CAIRO - A heated debate about the post-revolution roadmap in Egypt has erupted. Ordinary citizens are jostling and shoving to climb on the podium and voice their visions and suggestions.
Supporting the birth of a new era in Egypt after the uprising on January 25, influential figures of the intelligentsia are joining in.
It is no surprise that ordinary citizens, represented by the working class and Government employees, want an all-out war against corruption and its masterminds under Mubarak's regime.
The nation is also calling for investigating the fortune amassed by the former president and his family over 30 years in power. When talking to the press, an employee insisted: “A post-revolution society in Egypt will only grow healthy and strong when the corrupt oligarchy of the former regime is forced to return our money and property.” Masoud Ibrahim added: “At a time when we were struggling to find the next meal for our children, they were stashing billions of US dollars away.”
Ibrahim added that he was one of the strikers who camped outside the People's Assembly last year to call for a wage increase. “The new society should guarantee social justice and equality,” he urged.

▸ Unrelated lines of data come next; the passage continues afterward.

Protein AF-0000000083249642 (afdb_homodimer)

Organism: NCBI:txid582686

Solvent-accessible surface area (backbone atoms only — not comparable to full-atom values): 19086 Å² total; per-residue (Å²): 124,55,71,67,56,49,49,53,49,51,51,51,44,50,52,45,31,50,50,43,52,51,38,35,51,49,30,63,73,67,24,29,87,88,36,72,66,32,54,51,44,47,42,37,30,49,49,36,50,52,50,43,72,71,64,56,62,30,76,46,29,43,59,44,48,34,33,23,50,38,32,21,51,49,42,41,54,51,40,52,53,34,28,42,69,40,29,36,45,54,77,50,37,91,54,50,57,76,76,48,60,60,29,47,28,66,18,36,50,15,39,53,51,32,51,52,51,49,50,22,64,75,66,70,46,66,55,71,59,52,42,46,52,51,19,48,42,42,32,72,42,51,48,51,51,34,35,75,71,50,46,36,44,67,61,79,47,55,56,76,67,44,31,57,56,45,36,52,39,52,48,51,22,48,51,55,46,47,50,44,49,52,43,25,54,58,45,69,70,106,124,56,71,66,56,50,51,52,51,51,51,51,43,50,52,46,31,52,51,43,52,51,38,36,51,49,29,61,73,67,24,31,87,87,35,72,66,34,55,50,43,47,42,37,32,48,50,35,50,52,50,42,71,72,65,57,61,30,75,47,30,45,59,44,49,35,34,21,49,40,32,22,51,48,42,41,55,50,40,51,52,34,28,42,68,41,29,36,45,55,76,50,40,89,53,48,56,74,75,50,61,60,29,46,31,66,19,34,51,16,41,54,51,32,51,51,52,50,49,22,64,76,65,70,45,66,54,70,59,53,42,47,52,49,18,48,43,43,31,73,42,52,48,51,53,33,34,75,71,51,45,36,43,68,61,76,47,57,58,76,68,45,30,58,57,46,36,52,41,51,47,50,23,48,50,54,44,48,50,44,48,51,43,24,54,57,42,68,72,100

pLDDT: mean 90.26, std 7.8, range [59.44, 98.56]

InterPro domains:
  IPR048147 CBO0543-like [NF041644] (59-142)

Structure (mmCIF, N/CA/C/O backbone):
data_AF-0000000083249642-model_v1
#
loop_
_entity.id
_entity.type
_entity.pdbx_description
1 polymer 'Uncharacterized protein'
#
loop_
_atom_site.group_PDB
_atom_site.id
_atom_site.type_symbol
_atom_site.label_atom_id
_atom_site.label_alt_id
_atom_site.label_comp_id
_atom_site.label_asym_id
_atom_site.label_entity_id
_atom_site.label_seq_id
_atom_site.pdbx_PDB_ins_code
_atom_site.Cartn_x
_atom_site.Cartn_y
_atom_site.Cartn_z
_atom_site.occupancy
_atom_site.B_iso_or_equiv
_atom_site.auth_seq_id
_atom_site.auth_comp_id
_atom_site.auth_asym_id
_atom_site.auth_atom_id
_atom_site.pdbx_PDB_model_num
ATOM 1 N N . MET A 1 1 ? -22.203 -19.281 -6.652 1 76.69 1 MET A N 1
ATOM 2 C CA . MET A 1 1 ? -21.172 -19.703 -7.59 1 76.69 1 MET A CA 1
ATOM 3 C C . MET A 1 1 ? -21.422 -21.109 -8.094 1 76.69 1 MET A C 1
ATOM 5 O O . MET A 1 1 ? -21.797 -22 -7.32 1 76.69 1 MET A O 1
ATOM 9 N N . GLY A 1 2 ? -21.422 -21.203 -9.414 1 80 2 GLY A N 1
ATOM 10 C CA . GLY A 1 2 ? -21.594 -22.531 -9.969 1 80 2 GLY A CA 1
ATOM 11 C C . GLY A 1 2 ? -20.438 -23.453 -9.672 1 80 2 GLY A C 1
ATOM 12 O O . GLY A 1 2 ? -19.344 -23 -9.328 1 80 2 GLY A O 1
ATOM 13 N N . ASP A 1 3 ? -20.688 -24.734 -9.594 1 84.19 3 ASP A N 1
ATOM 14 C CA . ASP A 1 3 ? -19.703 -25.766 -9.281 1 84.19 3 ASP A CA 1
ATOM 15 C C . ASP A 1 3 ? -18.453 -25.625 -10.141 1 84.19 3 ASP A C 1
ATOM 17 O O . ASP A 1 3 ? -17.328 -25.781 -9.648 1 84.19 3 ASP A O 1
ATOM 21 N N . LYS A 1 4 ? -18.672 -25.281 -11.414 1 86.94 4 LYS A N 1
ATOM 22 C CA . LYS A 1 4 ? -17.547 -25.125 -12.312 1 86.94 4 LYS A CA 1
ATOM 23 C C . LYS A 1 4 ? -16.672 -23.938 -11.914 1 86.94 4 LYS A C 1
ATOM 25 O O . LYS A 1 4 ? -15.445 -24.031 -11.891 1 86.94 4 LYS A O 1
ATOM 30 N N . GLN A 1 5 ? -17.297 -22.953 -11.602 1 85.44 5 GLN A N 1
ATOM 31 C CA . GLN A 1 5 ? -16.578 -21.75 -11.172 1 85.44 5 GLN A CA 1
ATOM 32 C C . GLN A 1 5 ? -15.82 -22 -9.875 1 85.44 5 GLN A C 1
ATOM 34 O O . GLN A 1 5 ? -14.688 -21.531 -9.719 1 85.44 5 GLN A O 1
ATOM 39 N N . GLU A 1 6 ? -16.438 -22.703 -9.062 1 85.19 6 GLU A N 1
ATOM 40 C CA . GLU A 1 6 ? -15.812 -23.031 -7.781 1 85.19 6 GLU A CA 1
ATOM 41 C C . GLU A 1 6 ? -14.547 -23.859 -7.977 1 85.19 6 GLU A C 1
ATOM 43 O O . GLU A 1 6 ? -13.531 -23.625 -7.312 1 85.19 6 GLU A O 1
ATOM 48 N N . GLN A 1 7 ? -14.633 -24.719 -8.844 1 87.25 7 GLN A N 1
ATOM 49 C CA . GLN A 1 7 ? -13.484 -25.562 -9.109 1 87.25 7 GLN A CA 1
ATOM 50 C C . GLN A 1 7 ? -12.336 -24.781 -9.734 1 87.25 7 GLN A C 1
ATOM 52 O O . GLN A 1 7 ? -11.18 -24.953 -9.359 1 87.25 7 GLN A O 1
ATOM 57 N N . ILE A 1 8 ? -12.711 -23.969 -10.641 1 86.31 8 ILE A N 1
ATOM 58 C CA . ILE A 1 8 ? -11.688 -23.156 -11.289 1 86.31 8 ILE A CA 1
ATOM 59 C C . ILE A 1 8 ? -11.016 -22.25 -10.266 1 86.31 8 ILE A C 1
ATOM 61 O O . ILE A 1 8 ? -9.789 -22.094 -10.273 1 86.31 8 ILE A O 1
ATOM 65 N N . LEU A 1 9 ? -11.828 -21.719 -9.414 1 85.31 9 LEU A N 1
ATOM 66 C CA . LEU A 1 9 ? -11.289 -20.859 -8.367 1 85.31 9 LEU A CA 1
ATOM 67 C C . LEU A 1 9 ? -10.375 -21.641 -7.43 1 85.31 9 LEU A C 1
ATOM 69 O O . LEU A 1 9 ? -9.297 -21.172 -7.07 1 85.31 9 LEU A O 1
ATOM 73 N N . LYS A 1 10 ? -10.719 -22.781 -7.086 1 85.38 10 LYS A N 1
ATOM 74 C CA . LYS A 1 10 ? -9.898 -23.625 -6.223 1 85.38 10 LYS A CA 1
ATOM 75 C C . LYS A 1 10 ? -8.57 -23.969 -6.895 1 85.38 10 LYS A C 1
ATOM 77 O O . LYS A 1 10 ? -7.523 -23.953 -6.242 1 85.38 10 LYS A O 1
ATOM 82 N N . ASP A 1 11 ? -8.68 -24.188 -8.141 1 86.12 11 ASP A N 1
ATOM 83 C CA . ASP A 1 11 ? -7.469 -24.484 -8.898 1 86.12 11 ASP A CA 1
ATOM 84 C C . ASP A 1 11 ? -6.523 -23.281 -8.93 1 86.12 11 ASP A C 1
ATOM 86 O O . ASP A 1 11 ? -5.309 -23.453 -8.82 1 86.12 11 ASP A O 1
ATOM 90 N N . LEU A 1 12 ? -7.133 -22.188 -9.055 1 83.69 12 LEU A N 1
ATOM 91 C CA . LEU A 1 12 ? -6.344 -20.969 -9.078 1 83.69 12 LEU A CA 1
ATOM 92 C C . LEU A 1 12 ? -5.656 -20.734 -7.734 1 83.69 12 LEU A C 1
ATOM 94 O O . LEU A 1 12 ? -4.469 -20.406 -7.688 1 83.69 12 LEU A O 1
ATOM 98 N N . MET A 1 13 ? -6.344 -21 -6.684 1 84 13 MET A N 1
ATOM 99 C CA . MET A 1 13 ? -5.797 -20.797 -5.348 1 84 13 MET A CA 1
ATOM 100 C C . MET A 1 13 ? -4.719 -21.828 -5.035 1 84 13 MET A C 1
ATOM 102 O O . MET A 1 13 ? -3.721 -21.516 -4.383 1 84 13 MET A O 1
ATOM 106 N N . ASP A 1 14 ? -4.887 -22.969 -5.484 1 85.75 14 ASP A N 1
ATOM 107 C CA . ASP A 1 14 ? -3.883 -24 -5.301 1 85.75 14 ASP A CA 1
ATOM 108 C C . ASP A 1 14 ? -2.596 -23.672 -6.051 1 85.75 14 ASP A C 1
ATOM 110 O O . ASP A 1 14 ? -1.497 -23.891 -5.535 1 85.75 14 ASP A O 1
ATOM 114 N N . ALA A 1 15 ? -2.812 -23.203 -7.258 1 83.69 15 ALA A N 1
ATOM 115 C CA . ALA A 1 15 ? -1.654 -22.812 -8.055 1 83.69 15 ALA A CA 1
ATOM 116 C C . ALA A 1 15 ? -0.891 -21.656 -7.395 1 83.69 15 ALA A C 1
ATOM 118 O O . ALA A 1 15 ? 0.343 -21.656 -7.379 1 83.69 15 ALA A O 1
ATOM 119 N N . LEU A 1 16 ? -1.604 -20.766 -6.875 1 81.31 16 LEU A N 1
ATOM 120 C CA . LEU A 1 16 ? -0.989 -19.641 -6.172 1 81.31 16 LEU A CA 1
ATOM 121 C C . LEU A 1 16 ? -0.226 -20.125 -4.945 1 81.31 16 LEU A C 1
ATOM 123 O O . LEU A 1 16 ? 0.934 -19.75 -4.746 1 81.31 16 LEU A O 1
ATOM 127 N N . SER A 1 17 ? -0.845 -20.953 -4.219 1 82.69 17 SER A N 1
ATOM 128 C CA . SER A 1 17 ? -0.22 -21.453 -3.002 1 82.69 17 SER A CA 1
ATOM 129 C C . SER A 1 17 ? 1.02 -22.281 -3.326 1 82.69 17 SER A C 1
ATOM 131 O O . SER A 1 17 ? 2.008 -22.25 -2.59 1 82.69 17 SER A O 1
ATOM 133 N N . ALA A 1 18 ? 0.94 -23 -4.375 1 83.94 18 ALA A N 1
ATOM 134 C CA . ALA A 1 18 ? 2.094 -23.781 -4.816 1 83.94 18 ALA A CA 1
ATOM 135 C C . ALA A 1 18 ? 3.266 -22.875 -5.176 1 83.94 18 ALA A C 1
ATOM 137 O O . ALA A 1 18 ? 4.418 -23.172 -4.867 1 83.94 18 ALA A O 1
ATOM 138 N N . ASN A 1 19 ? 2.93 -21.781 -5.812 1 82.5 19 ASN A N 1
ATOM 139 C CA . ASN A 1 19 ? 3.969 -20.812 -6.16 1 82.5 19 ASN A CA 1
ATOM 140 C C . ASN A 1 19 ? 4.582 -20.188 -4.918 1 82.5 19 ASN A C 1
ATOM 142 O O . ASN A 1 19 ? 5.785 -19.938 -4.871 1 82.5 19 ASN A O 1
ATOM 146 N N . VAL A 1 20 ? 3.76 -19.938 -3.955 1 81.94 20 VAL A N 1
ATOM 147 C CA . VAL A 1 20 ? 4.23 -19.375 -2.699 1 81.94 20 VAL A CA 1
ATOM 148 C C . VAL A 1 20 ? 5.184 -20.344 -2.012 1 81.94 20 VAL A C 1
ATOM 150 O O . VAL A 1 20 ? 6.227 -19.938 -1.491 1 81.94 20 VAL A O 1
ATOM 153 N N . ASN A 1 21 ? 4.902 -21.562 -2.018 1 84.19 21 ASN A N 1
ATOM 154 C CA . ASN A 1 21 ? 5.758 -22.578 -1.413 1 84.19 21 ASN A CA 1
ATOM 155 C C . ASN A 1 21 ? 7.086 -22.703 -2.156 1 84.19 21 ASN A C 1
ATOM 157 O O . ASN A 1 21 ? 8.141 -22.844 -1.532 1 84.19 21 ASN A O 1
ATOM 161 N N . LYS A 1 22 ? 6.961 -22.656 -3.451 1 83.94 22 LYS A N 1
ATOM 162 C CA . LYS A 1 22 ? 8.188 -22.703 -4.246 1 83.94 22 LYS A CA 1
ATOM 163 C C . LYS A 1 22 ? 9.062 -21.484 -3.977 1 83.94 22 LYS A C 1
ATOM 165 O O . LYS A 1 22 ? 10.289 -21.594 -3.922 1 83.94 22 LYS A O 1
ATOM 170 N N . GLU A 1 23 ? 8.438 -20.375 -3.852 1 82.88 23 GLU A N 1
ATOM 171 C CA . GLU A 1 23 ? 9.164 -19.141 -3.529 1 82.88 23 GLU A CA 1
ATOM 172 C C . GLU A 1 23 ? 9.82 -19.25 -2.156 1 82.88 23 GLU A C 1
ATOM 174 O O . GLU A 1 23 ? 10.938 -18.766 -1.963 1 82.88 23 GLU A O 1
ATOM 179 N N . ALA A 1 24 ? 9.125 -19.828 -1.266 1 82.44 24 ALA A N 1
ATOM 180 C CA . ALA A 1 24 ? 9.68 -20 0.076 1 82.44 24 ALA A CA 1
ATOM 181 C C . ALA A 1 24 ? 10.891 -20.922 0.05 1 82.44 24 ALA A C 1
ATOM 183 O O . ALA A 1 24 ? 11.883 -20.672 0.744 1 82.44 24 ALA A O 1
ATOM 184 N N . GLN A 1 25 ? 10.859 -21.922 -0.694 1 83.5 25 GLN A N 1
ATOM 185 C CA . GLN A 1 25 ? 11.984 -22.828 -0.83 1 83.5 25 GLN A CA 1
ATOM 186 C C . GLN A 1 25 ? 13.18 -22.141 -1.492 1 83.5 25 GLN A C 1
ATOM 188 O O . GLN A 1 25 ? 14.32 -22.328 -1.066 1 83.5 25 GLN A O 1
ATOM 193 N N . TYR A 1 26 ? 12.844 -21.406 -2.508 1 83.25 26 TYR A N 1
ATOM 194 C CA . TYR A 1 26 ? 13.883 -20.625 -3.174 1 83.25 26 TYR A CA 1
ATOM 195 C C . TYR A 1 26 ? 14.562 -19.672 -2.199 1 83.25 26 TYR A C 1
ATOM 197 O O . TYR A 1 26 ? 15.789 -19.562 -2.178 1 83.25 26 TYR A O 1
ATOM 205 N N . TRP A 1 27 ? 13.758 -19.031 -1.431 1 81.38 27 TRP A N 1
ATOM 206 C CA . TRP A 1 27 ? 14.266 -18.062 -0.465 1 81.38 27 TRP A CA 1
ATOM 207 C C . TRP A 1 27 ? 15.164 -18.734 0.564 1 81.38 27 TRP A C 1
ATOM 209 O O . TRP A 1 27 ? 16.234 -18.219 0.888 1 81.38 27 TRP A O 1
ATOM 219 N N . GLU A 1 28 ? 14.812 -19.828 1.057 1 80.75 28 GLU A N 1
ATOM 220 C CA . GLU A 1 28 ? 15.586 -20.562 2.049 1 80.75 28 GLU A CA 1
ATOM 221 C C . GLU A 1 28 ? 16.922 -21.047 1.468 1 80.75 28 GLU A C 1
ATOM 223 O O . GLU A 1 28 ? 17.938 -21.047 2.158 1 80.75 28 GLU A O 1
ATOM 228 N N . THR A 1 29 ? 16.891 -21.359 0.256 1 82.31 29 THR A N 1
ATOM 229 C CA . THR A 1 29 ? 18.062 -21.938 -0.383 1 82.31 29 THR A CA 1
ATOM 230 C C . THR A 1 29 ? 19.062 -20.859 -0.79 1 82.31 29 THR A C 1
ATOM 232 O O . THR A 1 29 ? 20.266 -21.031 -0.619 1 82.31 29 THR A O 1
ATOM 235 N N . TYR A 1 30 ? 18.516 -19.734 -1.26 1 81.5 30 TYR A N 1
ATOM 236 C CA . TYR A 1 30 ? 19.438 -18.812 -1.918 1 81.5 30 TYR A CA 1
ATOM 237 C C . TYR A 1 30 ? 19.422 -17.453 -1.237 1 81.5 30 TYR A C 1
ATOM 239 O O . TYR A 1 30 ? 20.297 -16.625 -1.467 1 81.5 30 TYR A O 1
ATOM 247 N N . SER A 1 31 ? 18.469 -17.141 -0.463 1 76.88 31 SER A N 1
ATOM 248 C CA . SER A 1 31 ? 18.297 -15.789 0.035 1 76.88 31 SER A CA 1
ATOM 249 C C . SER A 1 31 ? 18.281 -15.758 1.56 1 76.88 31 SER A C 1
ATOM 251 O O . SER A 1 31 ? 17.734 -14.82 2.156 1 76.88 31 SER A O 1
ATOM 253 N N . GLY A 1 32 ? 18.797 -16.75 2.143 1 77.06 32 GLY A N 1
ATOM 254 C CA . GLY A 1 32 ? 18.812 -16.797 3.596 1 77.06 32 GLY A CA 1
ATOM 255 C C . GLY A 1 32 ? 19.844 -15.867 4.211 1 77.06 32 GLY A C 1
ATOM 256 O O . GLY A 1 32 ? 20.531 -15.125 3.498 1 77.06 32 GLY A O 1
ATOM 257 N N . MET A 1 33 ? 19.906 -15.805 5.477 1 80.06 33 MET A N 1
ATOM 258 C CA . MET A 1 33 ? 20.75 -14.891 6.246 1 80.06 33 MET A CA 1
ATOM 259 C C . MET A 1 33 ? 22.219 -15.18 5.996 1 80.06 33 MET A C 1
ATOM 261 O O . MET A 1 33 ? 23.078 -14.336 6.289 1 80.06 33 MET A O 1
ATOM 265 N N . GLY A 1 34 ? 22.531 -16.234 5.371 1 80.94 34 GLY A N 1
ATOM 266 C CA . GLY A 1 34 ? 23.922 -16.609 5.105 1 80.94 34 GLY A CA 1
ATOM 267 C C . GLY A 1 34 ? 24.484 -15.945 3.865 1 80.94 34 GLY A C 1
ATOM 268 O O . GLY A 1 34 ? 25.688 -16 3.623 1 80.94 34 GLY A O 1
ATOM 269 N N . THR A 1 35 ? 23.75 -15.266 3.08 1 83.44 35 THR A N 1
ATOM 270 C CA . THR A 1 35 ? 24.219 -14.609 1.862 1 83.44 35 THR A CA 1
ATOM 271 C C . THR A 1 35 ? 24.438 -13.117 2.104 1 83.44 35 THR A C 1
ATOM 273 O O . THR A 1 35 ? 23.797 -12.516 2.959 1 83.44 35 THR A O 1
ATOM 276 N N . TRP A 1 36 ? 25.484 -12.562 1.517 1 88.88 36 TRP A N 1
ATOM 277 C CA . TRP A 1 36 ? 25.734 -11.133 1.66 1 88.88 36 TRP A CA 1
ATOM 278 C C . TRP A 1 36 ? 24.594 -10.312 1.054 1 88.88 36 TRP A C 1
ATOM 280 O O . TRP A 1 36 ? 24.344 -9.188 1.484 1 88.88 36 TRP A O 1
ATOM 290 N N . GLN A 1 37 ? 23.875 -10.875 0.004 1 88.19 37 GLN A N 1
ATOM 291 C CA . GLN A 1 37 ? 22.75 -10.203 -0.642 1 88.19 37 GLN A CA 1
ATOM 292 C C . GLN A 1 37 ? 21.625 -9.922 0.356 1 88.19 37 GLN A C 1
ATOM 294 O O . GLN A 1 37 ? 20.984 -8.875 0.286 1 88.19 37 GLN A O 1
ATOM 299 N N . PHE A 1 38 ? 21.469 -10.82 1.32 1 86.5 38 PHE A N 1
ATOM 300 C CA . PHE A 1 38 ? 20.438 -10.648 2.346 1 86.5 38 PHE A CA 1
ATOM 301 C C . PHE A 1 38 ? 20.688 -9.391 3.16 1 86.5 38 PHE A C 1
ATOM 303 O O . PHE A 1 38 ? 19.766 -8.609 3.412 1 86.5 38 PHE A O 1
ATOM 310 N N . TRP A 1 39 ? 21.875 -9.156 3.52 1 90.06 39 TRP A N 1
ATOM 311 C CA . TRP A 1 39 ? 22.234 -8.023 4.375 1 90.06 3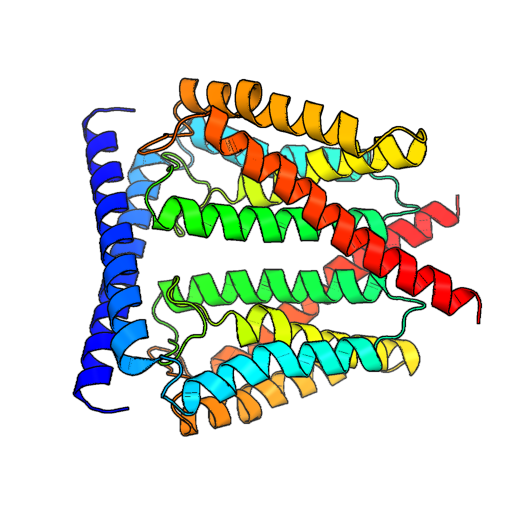9 TRP A CA 1
ATOM 312 C C . TRP A 1 39 ? 22.125 -6.707 3.617 1 90.06 39 TRP A C 1
ATOM 314 O O . TRP A 1 39 ? 21.797 -5.672 4.203 1 90.06 39 TRP A O 1
ATOM 324 N N . VAL A 1 40 ? 22.375 -6.773 2.314 1 90.94 40 VAL A N 1
ATOM 325 C CA . VAL A 1 40 ? 22.219 -5.57 1.499 1 90.94 40 VAL A CA 1
ATOM 326 C C . VAL A 1 40 ? 20.75 -5.199 1.394 1 90.94 40 VAL A C 1
ATOM 328 O O . VAL A 1 40 ? 20.375 -4.031 1.532 1 90.94 40 VAL A O 1
ATOM 331 N N . VAL A 1 41 ? 19.969 -6.203 1.176 1 90.56 41 VAL A N 1
ATOM 332 C CA . VAL A 1 41 ? 18.531 -5.977 1.064 1 90.56 41 VAL A CA 1
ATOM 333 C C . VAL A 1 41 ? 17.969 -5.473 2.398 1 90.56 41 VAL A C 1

Political activists and writers are offering categorically different versions of what the post-revolution Egyptian society should look like. Mohamed Gamal el-Zayat, the Director of the National Centre for Middle East Studies, said that the revolution should lead to the restructuring of the political establishment.
He thought that the Supreme Council of the Armed Forces was steering the nation into this direction, basing his view on SCAF's determination to amend the Constitution.
“The Armed Forces have also pledged to revoke the Emergency Law,” el-Zayat commented. “They are keen to accomplish constitutional changes within six months before calling for parliamentary and presidential elections.”
Elaborating on his proposals for a new society, el-Zayat suggested that restrictions on the formation of political parties should be eliminated. He demanded that new parties should receive a 'birth certificate' the moment they notify the ad hoc committee.
“Elections should only take place after political activists enjoy smooth and unrestricted procedures when forming their parties.”
An Ain Shams University law professor, however, warned that the old political system should be razed to the ground before the foundations of a new one were built. Prof. Hussam Essa was worried also that members of the former regime were planning a counterattack on the strategies proposed to create a new political system.
Essa insisted that media people and journalists who had extolled the former regime should resign. “They made propaganda for the former regime, although it killed more than 300 young people during the revolution. It is unacceptable that they are still in their posts,” he protested.
Essa had also no intention to witness the emergence of another idolised ruler with unlimited power. “Enough with the ruler-cum-deity,” he said. The new constitutional amendments suggest the limitation of a presidential term to four years with two terms maximum.
Supporting calls by working class people and employees, the law professor said that the war against corruption could not be won unless the local municipalities were abolished, since they were the ultimate dens of corruption.